[Collection entries]

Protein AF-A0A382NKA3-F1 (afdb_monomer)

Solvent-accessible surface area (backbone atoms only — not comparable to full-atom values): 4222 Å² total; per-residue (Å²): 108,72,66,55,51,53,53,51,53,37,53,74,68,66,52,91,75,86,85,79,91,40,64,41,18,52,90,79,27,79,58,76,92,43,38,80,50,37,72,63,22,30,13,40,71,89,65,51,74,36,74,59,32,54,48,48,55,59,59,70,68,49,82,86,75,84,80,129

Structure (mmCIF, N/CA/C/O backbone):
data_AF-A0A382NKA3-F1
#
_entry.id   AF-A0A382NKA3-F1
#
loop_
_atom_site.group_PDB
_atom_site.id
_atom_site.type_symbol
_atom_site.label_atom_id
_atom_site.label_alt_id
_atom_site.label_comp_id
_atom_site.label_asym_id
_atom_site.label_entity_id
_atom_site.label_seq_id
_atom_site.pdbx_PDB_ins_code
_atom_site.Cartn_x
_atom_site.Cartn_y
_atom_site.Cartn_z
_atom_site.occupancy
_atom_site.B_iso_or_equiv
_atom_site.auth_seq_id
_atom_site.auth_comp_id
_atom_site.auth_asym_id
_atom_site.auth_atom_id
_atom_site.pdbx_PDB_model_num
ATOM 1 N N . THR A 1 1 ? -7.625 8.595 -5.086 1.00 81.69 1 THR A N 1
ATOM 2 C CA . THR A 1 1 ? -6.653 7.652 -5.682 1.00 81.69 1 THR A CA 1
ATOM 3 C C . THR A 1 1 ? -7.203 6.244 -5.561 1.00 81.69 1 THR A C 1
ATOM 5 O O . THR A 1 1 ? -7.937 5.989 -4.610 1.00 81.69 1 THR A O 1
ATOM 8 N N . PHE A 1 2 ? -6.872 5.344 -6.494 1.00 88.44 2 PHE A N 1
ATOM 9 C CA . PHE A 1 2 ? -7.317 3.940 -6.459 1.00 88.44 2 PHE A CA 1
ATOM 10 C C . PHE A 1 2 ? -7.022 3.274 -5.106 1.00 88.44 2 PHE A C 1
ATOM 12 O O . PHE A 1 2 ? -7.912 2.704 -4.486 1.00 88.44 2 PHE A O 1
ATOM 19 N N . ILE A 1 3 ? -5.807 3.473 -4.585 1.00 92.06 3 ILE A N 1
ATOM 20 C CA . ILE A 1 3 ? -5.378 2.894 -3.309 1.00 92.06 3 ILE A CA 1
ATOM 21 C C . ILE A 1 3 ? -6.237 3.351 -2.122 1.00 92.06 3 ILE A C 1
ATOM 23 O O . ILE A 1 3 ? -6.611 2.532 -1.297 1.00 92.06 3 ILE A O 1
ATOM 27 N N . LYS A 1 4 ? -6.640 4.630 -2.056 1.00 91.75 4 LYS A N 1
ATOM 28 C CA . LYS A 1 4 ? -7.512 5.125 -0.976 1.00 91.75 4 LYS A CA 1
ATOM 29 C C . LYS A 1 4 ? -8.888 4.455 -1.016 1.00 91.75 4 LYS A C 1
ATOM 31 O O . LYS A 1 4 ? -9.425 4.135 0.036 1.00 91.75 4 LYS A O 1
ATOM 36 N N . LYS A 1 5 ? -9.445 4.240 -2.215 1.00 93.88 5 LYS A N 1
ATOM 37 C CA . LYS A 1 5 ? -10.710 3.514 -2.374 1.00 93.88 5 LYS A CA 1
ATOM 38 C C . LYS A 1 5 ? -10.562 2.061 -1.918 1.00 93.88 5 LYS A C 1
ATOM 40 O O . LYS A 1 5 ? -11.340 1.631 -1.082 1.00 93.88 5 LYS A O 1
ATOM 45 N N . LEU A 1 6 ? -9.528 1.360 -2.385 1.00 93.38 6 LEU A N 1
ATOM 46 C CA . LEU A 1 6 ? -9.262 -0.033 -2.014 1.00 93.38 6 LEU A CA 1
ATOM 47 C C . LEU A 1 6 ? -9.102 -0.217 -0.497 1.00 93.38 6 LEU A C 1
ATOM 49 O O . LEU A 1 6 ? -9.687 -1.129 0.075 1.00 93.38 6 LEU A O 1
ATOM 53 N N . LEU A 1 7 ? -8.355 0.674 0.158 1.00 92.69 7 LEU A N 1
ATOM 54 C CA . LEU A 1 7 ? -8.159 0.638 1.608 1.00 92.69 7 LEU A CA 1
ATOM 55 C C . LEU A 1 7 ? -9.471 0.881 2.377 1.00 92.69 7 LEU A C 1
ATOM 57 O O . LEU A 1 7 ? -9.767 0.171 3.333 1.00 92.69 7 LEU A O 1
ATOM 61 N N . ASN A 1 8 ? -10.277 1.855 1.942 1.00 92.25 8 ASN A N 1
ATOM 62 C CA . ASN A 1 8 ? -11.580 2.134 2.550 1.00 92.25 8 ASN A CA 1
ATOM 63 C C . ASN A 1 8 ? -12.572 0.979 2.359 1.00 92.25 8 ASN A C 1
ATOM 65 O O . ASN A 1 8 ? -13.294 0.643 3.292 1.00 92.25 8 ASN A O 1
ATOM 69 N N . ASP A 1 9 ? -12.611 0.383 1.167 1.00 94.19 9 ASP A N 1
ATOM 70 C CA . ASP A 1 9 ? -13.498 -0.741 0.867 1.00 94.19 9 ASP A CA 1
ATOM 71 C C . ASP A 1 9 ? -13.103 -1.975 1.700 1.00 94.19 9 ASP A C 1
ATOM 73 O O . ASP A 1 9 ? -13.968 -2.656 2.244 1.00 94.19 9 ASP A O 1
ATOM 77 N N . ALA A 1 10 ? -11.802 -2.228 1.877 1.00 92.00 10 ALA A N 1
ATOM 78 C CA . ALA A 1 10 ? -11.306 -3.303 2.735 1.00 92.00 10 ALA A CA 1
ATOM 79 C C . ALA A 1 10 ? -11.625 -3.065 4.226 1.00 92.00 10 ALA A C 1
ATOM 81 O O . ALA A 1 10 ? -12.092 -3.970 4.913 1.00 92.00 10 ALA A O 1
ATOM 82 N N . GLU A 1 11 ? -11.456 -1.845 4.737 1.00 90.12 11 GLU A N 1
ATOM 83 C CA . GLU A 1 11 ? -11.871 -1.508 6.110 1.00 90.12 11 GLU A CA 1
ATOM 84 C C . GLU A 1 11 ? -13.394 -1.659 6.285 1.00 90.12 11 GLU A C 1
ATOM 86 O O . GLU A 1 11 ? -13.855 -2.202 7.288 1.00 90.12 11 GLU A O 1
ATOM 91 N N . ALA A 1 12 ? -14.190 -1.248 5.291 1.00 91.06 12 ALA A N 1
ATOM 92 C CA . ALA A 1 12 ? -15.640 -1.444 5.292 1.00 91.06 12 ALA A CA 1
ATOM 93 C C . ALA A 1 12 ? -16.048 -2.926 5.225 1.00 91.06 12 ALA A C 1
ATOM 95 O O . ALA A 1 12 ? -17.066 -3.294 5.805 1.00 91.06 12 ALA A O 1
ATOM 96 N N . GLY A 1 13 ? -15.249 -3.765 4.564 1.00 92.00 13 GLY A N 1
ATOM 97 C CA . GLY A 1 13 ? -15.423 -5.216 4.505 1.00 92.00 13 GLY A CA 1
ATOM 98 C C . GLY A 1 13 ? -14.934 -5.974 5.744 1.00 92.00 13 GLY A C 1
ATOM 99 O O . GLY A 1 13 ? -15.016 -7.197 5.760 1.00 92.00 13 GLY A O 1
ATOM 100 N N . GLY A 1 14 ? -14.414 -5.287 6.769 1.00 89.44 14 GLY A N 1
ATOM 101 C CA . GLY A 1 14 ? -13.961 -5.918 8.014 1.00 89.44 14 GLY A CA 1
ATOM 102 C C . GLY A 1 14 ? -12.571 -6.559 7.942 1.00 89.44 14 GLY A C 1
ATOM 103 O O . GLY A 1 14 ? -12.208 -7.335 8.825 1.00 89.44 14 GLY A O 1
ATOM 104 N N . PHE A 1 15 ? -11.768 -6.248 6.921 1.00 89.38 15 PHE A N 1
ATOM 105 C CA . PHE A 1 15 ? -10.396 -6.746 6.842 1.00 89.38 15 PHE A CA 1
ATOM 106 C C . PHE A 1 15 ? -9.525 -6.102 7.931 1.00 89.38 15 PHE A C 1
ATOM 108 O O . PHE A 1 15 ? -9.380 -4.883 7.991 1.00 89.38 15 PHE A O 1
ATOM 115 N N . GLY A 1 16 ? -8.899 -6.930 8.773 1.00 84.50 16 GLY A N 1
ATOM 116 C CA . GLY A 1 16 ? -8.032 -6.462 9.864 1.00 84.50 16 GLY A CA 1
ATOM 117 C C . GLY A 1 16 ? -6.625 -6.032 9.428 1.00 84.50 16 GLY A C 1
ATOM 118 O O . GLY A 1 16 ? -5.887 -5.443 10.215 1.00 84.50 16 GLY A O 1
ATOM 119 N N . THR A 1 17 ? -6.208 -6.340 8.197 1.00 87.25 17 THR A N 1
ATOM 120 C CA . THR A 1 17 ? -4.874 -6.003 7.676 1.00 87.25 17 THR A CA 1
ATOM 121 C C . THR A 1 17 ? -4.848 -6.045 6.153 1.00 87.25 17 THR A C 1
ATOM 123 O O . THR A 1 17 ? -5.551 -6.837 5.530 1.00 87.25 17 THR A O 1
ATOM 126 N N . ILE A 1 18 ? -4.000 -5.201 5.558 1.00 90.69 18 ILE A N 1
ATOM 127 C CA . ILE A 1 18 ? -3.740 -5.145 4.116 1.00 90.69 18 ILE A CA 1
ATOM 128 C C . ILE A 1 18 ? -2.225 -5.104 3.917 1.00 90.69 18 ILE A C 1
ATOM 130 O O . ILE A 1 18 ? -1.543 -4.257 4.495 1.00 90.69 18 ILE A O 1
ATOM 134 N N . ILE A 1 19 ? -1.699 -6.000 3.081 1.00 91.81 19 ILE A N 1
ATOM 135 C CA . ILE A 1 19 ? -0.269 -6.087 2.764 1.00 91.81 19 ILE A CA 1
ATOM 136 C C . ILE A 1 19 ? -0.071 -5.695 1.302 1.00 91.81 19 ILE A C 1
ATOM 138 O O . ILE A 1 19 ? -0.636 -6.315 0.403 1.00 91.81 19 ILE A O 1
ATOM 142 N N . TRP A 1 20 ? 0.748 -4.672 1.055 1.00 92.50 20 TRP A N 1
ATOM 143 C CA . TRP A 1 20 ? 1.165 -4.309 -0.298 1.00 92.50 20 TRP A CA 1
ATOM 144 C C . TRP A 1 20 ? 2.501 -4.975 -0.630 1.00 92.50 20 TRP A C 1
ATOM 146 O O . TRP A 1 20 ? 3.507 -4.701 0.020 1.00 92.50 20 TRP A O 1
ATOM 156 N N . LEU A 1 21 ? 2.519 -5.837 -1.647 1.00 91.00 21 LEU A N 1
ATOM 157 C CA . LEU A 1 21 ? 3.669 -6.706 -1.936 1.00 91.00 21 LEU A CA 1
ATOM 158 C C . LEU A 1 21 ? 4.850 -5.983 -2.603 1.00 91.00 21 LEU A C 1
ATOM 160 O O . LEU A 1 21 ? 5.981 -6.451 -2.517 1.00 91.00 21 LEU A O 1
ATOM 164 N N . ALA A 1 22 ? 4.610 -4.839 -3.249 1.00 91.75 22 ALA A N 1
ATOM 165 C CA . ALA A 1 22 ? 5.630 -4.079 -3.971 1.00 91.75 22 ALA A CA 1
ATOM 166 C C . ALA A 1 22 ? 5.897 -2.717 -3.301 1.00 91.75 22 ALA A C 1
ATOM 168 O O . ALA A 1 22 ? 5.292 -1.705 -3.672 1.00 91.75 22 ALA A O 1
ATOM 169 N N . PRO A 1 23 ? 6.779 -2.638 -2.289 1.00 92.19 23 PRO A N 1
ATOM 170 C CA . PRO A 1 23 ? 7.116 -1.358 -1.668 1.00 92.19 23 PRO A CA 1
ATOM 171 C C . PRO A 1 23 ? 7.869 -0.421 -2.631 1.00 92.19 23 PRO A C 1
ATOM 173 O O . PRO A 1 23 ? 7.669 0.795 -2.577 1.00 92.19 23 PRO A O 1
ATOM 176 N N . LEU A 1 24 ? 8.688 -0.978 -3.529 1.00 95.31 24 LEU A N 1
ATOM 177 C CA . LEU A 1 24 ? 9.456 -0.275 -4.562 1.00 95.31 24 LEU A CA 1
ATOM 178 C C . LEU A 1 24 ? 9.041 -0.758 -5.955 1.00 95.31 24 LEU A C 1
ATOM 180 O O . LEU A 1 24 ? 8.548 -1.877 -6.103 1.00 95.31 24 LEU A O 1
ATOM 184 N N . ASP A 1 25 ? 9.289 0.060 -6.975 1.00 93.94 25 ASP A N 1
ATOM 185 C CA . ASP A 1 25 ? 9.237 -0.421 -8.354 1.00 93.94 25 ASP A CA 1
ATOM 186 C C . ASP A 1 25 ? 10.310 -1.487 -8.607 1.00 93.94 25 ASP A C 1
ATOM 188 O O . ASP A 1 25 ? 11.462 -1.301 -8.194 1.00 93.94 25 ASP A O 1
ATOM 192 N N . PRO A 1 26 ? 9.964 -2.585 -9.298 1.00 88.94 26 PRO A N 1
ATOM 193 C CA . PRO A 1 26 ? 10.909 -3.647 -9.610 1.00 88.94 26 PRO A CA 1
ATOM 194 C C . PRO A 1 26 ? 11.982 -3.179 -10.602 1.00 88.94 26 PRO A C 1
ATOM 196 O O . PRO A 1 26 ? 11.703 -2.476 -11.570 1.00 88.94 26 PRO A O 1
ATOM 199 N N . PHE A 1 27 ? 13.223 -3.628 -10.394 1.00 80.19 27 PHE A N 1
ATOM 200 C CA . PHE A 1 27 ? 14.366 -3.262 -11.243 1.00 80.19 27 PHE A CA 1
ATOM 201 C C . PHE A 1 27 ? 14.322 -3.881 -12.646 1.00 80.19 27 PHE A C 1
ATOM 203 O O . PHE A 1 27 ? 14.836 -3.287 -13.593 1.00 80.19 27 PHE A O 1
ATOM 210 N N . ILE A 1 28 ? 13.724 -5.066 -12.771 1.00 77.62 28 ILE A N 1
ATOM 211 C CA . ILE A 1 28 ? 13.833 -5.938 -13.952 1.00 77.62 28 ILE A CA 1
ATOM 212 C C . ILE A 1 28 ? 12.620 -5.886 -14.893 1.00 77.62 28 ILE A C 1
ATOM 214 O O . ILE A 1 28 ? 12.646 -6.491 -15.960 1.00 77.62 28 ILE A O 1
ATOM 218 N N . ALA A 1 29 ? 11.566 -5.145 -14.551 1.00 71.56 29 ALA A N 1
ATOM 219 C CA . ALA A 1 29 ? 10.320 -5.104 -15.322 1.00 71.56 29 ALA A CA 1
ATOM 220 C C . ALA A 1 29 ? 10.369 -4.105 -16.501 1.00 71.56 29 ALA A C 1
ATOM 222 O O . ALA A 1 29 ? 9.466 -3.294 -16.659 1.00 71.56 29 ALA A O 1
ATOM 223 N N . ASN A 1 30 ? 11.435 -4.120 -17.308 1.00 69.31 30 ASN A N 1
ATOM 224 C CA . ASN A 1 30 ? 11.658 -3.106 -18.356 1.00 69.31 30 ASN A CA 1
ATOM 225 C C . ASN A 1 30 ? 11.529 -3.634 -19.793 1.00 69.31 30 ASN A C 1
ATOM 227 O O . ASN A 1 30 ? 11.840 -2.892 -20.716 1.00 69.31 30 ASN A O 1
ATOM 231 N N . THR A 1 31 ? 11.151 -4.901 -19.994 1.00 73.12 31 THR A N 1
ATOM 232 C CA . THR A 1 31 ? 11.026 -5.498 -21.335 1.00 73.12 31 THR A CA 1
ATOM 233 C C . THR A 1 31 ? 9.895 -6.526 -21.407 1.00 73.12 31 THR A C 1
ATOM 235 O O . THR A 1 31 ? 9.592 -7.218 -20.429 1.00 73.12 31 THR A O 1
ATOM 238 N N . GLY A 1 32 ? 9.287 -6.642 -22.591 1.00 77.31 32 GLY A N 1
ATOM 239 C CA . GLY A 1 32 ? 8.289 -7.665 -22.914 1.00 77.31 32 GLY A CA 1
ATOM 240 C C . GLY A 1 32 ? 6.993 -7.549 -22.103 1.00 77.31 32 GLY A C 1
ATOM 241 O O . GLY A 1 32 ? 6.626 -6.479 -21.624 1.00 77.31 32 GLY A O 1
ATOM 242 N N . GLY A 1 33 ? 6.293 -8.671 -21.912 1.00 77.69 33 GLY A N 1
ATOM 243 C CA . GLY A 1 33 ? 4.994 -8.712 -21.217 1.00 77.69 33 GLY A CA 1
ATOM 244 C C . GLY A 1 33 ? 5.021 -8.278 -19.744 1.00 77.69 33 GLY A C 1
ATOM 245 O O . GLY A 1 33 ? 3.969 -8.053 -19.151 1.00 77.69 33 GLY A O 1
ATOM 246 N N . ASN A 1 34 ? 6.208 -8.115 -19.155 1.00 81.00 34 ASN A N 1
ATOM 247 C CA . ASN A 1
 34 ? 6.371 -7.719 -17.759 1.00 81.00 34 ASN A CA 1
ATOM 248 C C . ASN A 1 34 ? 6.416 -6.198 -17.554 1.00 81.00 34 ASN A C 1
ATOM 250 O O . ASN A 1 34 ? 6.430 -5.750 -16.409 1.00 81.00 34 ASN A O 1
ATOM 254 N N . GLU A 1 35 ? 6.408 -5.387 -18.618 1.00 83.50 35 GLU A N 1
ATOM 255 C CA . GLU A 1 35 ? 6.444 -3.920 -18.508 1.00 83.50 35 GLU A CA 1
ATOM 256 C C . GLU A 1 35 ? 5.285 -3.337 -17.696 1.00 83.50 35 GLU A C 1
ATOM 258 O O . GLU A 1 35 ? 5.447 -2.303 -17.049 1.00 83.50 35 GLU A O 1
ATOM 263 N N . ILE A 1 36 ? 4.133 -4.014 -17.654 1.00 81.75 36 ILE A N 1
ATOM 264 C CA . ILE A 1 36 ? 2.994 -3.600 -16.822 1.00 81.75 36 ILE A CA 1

▸ Required action
From the data above, gather every line that includes the word "backbone".

▸ Solution for this problem
Solvent-accessible surface area (backbone atoms only — not comparable to full-atom values): 4222 Å² total; per-residue (Å²): 108,72,66,55,51,53,53,51,53,37,53,74,68,66,52,91,75,86,85,79,91,40,64,41,18,52,90,79,27,79,58,76,92,43,38,80,50,37,72,63,22,30,13,40,71,89,65,51,74,36,74,59,32,54,48,48,55,59,59,70,68,49,82,86,75,84,80,129
Structure (mmCIF, N/CA/C/O backbone):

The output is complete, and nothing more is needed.